Calculate the Macaulay duration of an 8%, $1,000 par bond that matures in three years if...

Calculate the Macaulay duration of an 8%, $1,000 par bond that matures in three years if the bond's YTM is 10% and interest is paid semiannually. You may use Appendix C to answer the questions.
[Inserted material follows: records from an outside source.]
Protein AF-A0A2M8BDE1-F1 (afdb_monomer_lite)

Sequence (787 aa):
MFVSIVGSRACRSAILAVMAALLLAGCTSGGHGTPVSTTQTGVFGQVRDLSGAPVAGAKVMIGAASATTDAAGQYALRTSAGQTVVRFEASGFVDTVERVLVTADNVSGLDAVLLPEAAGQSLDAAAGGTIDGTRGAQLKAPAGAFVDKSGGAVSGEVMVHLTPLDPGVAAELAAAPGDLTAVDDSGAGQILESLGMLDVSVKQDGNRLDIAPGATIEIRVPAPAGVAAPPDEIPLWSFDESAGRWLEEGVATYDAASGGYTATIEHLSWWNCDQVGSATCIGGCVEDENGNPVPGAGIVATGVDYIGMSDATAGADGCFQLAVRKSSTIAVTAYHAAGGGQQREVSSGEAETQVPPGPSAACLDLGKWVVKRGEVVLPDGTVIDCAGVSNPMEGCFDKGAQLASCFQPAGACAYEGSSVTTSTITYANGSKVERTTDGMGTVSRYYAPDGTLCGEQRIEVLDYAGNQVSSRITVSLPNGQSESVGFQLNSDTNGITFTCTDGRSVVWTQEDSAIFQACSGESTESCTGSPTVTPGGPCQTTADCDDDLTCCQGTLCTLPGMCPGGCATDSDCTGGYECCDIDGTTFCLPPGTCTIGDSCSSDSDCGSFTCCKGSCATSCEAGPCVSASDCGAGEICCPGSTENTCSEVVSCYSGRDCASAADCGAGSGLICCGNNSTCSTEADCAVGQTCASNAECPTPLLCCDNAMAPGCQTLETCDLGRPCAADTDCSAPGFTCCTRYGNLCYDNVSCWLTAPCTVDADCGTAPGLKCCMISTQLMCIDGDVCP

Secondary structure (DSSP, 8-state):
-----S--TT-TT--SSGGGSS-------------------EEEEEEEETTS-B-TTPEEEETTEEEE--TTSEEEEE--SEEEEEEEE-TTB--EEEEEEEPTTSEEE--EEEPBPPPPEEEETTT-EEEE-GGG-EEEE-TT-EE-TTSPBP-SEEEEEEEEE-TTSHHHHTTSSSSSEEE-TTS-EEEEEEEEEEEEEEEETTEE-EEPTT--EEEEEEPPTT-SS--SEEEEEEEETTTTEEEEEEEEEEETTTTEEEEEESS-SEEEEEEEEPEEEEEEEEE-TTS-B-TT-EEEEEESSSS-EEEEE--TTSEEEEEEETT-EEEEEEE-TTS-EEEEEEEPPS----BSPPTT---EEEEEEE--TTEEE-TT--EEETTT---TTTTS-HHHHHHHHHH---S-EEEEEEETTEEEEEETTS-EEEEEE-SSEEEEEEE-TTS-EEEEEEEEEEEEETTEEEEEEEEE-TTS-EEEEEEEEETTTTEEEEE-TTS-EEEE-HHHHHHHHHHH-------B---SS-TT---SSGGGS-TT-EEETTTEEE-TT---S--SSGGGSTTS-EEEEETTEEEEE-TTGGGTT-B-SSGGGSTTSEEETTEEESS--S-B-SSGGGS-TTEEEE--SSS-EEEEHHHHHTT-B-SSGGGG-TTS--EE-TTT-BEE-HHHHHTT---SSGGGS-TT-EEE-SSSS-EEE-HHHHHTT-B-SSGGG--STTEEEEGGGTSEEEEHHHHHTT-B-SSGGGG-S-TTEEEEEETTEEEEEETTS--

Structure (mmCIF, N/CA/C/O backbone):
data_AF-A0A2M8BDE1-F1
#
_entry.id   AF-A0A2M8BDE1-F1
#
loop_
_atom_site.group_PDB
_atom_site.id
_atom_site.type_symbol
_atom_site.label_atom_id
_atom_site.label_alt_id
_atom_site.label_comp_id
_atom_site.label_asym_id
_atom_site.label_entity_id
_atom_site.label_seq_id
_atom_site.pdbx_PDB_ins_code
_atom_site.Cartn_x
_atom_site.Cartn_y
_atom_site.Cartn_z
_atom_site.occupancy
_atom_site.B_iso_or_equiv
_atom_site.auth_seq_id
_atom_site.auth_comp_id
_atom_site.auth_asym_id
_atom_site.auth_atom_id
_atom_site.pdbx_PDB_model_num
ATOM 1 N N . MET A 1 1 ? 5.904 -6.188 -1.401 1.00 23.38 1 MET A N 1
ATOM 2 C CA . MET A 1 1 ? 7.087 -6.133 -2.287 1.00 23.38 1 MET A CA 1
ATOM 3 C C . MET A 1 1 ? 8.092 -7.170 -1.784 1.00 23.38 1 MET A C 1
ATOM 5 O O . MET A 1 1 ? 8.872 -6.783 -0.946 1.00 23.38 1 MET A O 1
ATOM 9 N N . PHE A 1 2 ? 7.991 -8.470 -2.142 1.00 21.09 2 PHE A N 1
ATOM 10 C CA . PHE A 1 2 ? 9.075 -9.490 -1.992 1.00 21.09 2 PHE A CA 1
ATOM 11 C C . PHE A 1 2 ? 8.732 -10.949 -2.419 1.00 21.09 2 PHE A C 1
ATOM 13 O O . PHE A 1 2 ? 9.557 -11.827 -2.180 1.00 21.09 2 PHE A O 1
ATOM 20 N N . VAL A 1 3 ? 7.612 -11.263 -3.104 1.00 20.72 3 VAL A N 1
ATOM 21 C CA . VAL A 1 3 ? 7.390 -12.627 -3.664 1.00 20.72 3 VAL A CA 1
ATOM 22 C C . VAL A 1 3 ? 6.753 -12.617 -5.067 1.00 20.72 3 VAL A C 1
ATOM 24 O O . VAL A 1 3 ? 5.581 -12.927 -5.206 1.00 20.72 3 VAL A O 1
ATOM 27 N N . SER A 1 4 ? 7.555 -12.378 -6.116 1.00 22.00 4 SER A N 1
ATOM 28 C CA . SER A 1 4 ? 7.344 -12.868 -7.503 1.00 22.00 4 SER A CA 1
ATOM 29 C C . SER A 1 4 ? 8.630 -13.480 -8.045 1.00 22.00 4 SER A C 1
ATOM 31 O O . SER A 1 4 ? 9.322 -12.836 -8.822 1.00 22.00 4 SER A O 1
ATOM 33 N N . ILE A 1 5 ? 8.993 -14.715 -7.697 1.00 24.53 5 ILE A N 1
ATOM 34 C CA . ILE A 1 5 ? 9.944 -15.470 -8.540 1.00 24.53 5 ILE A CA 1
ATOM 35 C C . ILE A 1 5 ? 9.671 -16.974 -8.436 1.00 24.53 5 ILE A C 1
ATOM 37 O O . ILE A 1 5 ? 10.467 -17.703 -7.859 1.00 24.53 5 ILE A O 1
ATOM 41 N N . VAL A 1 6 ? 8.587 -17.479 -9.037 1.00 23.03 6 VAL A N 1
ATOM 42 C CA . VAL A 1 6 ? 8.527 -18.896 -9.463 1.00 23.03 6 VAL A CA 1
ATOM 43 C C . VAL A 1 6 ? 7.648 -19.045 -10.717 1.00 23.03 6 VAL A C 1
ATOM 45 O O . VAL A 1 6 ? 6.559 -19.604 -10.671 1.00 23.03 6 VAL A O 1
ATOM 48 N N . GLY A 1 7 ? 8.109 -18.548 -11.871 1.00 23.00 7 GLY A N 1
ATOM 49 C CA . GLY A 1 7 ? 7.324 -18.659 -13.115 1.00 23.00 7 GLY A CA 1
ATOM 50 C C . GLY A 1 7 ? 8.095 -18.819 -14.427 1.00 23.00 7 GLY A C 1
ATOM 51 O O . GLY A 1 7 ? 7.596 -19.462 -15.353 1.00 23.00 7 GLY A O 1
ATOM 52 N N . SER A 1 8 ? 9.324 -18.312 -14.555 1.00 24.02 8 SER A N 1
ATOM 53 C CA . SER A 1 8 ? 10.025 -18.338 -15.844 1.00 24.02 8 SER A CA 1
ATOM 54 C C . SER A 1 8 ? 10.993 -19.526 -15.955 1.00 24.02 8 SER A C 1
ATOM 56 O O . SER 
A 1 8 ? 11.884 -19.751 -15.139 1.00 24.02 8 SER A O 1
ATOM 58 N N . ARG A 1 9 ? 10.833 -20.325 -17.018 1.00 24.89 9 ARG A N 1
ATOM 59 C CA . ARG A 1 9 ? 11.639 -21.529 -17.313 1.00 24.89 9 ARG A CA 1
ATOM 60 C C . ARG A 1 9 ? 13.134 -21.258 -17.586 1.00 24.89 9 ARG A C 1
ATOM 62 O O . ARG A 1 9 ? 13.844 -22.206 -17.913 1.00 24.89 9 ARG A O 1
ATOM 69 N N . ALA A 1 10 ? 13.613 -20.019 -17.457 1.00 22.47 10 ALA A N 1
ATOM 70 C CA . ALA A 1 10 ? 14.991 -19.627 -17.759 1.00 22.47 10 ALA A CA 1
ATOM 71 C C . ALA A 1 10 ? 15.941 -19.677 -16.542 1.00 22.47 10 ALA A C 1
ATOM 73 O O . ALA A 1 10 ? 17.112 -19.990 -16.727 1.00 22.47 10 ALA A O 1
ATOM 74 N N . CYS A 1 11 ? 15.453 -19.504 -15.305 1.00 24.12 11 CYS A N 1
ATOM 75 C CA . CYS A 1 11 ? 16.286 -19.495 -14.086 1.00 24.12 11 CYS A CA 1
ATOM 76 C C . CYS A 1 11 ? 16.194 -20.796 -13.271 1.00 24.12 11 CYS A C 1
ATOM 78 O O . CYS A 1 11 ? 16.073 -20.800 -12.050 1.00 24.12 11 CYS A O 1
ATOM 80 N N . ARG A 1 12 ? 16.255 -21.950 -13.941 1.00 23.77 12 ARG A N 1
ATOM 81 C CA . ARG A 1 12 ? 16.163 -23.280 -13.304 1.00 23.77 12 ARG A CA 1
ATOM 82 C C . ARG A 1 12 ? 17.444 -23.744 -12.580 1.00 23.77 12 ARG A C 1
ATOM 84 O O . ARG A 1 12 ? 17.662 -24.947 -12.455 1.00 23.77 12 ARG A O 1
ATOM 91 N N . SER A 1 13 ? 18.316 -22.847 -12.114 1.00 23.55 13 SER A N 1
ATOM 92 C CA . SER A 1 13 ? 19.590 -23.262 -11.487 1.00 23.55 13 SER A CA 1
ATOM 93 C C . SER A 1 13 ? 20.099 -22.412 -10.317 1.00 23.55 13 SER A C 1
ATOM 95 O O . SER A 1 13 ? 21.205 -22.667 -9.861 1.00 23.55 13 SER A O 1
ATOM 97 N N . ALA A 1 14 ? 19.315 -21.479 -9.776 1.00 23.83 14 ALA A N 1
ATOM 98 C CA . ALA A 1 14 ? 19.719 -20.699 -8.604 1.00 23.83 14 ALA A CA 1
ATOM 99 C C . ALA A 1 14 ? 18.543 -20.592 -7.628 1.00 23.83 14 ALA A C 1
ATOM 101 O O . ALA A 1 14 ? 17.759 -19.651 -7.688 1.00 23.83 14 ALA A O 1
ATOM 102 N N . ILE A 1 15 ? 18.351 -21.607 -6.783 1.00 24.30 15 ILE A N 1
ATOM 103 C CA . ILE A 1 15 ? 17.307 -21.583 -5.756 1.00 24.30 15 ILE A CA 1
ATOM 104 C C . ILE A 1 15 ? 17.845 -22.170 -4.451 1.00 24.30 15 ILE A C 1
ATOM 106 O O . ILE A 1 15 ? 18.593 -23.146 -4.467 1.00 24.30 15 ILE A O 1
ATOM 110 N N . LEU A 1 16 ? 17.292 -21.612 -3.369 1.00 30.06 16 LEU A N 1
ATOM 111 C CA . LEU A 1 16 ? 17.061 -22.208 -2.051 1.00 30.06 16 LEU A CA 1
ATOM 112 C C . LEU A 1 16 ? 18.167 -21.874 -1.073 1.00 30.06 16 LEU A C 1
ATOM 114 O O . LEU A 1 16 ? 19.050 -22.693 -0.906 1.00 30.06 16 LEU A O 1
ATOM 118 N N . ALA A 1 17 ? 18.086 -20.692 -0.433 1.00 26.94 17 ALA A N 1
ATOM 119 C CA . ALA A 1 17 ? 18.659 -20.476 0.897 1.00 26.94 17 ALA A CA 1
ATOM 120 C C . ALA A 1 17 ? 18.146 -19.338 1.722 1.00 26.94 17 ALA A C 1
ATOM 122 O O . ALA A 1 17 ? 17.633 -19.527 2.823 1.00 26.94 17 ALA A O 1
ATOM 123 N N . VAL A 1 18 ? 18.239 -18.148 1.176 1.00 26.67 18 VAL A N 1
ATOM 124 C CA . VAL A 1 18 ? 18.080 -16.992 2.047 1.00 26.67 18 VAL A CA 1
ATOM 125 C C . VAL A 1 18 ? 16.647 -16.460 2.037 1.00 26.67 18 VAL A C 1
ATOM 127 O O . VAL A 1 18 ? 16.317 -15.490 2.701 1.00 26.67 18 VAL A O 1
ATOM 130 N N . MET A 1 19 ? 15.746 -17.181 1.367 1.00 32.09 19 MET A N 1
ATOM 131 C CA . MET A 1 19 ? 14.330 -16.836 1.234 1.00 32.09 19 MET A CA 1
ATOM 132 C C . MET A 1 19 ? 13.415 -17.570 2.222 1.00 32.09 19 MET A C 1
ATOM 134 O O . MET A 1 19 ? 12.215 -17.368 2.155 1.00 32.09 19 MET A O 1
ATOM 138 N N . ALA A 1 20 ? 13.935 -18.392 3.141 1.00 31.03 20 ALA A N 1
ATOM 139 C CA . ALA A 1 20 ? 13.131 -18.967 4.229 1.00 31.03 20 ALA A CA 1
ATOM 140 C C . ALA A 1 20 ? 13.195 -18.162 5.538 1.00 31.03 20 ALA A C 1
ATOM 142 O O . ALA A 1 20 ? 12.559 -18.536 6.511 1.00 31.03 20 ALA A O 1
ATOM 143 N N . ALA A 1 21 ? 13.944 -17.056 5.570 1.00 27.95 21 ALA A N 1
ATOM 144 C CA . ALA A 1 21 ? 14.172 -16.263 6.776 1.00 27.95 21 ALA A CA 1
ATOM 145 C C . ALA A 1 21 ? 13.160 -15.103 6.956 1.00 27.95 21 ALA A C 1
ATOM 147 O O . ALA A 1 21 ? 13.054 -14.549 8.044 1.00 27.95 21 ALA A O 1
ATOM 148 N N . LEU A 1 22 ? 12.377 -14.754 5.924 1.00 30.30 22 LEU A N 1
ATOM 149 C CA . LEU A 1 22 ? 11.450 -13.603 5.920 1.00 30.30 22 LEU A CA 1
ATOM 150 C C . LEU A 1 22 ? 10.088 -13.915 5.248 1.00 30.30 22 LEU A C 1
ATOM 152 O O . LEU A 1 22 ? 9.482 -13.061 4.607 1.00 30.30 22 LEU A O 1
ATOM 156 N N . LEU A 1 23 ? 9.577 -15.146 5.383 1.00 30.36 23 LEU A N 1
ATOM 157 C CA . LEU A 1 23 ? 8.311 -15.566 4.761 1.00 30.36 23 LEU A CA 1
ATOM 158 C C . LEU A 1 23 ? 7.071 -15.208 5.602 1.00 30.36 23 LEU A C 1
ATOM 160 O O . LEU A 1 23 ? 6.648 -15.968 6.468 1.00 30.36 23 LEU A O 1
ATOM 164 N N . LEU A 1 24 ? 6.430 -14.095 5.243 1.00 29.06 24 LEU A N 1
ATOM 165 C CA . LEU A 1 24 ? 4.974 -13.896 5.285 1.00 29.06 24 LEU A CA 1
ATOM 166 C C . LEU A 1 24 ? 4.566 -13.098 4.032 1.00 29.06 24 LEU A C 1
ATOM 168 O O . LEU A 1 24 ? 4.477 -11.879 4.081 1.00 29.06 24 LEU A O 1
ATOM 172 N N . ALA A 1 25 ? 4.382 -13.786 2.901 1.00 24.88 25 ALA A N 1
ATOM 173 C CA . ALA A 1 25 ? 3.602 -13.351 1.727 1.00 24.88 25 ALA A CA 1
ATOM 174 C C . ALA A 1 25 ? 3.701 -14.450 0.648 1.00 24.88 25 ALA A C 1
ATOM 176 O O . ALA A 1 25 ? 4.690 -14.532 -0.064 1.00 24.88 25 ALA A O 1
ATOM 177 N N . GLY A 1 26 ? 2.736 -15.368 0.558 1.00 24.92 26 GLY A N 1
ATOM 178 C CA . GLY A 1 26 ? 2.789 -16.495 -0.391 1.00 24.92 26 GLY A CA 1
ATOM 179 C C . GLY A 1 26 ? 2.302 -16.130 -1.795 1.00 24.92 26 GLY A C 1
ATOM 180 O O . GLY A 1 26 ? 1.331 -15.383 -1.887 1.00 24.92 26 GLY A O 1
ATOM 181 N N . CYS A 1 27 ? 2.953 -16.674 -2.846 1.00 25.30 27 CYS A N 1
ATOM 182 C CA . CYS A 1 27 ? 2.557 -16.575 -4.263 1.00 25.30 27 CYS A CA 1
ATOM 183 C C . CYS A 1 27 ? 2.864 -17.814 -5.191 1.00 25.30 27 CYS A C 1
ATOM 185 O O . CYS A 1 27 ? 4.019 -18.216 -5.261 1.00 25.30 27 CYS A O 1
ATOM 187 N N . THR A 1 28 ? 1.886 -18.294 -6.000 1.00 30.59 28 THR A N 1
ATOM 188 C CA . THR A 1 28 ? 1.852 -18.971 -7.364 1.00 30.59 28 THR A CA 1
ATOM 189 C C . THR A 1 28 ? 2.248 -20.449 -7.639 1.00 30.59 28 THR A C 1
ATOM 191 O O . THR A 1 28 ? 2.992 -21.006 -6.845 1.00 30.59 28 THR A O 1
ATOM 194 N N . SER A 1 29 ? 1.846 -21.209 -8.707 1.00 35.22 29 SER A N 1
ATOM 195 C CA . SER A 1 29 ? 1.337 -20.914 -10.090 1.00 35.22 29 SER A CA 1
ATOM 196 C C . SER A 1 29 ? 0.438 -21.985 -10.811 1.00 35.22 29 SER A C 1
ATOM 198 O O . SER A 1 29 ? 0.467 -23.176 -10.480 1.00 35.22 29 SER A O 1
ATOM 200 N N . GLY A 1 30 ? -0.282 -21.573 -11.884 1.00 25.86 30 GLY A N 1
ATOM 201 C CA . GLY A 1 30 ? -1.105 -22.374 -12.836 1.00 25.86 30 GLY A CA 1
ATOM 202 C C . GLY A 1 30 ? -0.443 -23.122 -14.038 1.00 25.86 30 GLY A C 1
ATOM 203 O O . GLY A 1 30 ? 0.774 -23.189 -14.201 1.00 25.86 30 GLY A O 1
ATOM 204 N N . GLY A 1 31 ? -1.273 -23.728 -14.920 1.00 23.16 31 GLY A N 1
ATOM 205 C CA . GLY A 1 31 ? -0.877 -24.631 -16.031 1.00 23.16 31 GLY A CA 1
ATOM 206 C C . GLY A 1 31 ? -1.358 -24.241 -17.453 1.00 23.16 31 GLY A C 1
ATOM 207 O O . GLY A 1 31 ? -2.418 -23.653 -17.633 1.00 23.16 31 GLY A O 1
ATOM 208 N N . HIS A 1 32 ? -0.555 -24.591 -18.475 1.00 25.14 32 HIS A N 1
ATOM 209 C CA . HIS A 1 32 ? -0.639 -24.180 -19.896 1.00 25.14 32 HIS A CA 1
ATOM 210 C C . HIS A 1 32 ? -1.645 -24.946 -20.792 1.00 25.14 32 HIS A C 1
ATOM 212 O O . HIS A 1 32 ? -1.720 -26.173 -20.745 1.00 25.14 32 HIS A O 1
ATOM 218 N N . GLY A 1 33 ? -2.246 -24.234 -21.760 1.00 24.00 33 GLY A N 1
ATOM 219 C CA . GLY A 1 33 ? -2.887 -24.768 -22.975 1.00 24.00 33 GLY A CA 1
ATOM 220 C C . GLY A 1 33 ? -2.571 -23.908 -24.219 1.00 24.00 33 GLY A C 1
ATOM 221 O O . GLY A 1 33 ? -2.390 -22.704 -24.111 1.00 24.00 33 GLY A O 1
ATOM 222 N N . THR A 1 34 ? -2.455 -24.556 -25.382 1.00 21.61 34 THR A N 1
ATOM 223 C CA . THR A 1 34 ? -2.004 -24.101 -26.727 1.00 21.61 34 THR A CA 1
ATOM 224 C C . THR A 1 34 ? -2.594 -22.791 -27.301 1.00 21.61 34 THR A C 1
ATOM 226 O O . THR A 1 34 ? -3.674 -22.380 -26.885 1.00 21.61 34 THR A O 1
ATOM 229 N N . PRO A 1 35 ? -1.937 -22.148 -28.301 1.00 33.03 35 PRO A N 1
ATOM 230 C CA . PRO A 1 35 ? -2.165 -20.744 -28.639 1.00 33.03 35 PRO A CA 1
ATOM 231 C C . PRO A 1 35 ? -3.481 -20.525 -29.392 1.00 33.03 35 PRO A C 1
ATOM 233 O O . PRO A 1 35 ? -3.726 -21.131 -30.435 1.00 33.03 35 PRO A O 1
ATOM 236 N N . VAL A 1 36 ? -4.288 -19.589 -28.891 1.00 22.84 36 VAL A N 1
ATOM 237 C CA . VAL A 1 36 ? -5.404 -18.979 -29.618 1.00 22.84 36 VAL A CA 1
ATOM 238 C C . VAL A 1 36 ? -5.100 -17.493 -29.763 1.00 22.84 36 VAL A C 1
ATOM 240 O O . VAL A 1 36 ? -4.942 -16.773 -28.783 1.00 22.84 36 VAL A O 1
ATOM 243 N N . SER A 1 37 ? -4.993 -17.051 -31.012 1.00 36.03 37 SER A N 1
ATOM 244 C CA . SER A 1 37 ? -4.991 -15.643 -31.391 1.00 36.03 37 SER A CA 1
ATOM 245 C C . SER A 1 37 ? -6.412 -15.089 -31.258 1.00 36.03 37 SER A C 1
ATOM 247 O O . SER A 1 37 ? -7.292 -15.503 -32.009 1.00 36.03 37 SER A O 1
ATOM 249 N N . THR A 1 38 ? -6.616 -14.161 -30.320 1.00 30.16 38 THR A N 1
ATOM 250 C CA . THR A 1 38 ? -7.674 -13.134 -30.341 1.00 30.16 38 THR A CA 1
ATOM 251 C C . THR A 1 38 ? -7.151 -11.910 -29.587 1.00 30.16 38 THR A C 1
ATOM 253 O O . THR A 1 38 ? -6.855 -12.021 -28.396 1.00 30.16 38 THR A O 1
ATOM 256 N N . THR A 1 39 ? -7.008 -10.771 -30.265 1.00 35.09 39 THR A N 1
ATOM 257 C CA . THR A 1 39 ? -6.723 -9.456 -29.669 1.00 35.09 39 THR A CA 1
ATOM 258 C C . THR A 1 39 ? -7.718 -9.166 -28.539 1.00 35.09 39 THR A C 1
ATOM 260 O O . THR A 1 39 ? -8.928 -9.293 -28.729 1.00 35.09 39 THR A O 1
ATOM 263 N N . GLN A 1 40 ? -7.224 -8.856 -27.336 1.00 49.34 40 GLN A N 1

Calculate this bond's modified duration. Do not round intermediate calculations. Round your answer to two decimal places.

  years

Assuming the bond's YTM goes from 10% to 8.5%, calculate an estimate of the price change. Do not round intermediate calculations. Round your answer to three decimal places. Use a minus sign to enter negative value, if any.

  %

Solutions

Expert Solution

Modified Duration = Duaration / ( 1 + YTM)

Duration in periods:

= Weight * Period

Period CF PVF @5% Disc CF Weight Wt * Period
1 $      40.00     0.9524 $   38.10     0.0401     0.0401
2 $      40.00     0.9070 $   36.28     0.0382     0.0764
3 $      40.00     0.8638 $   34.55     0.0364     0.1092
4 $      40.00     0.8227 $   32.91     0.0347     0.1387
5 $      40.00     0.7835 $   31.34     0.0330     0.1651
6 $ 1,040.00     0.7462 $ 776.06     0.8176     4.9054
Durartion in Periods     5.4349

Duration in Years = Duration in Periods / 2

= 5.4349 / 2

= 2.72 Years

Modified Duration = Duaration / ( 1 + YTM)

= 2.72 / 1 + 0.10

= 2.72 / 1.1

= 2.47%

i.e 1% change in YTM leads to chnage in price by 2.47%

If YTM fall by 1.5%, Price change is 2.47% * 1.5

= 3.71%

Price will increased by 3.71% as there is inverse relation between YTM and Price.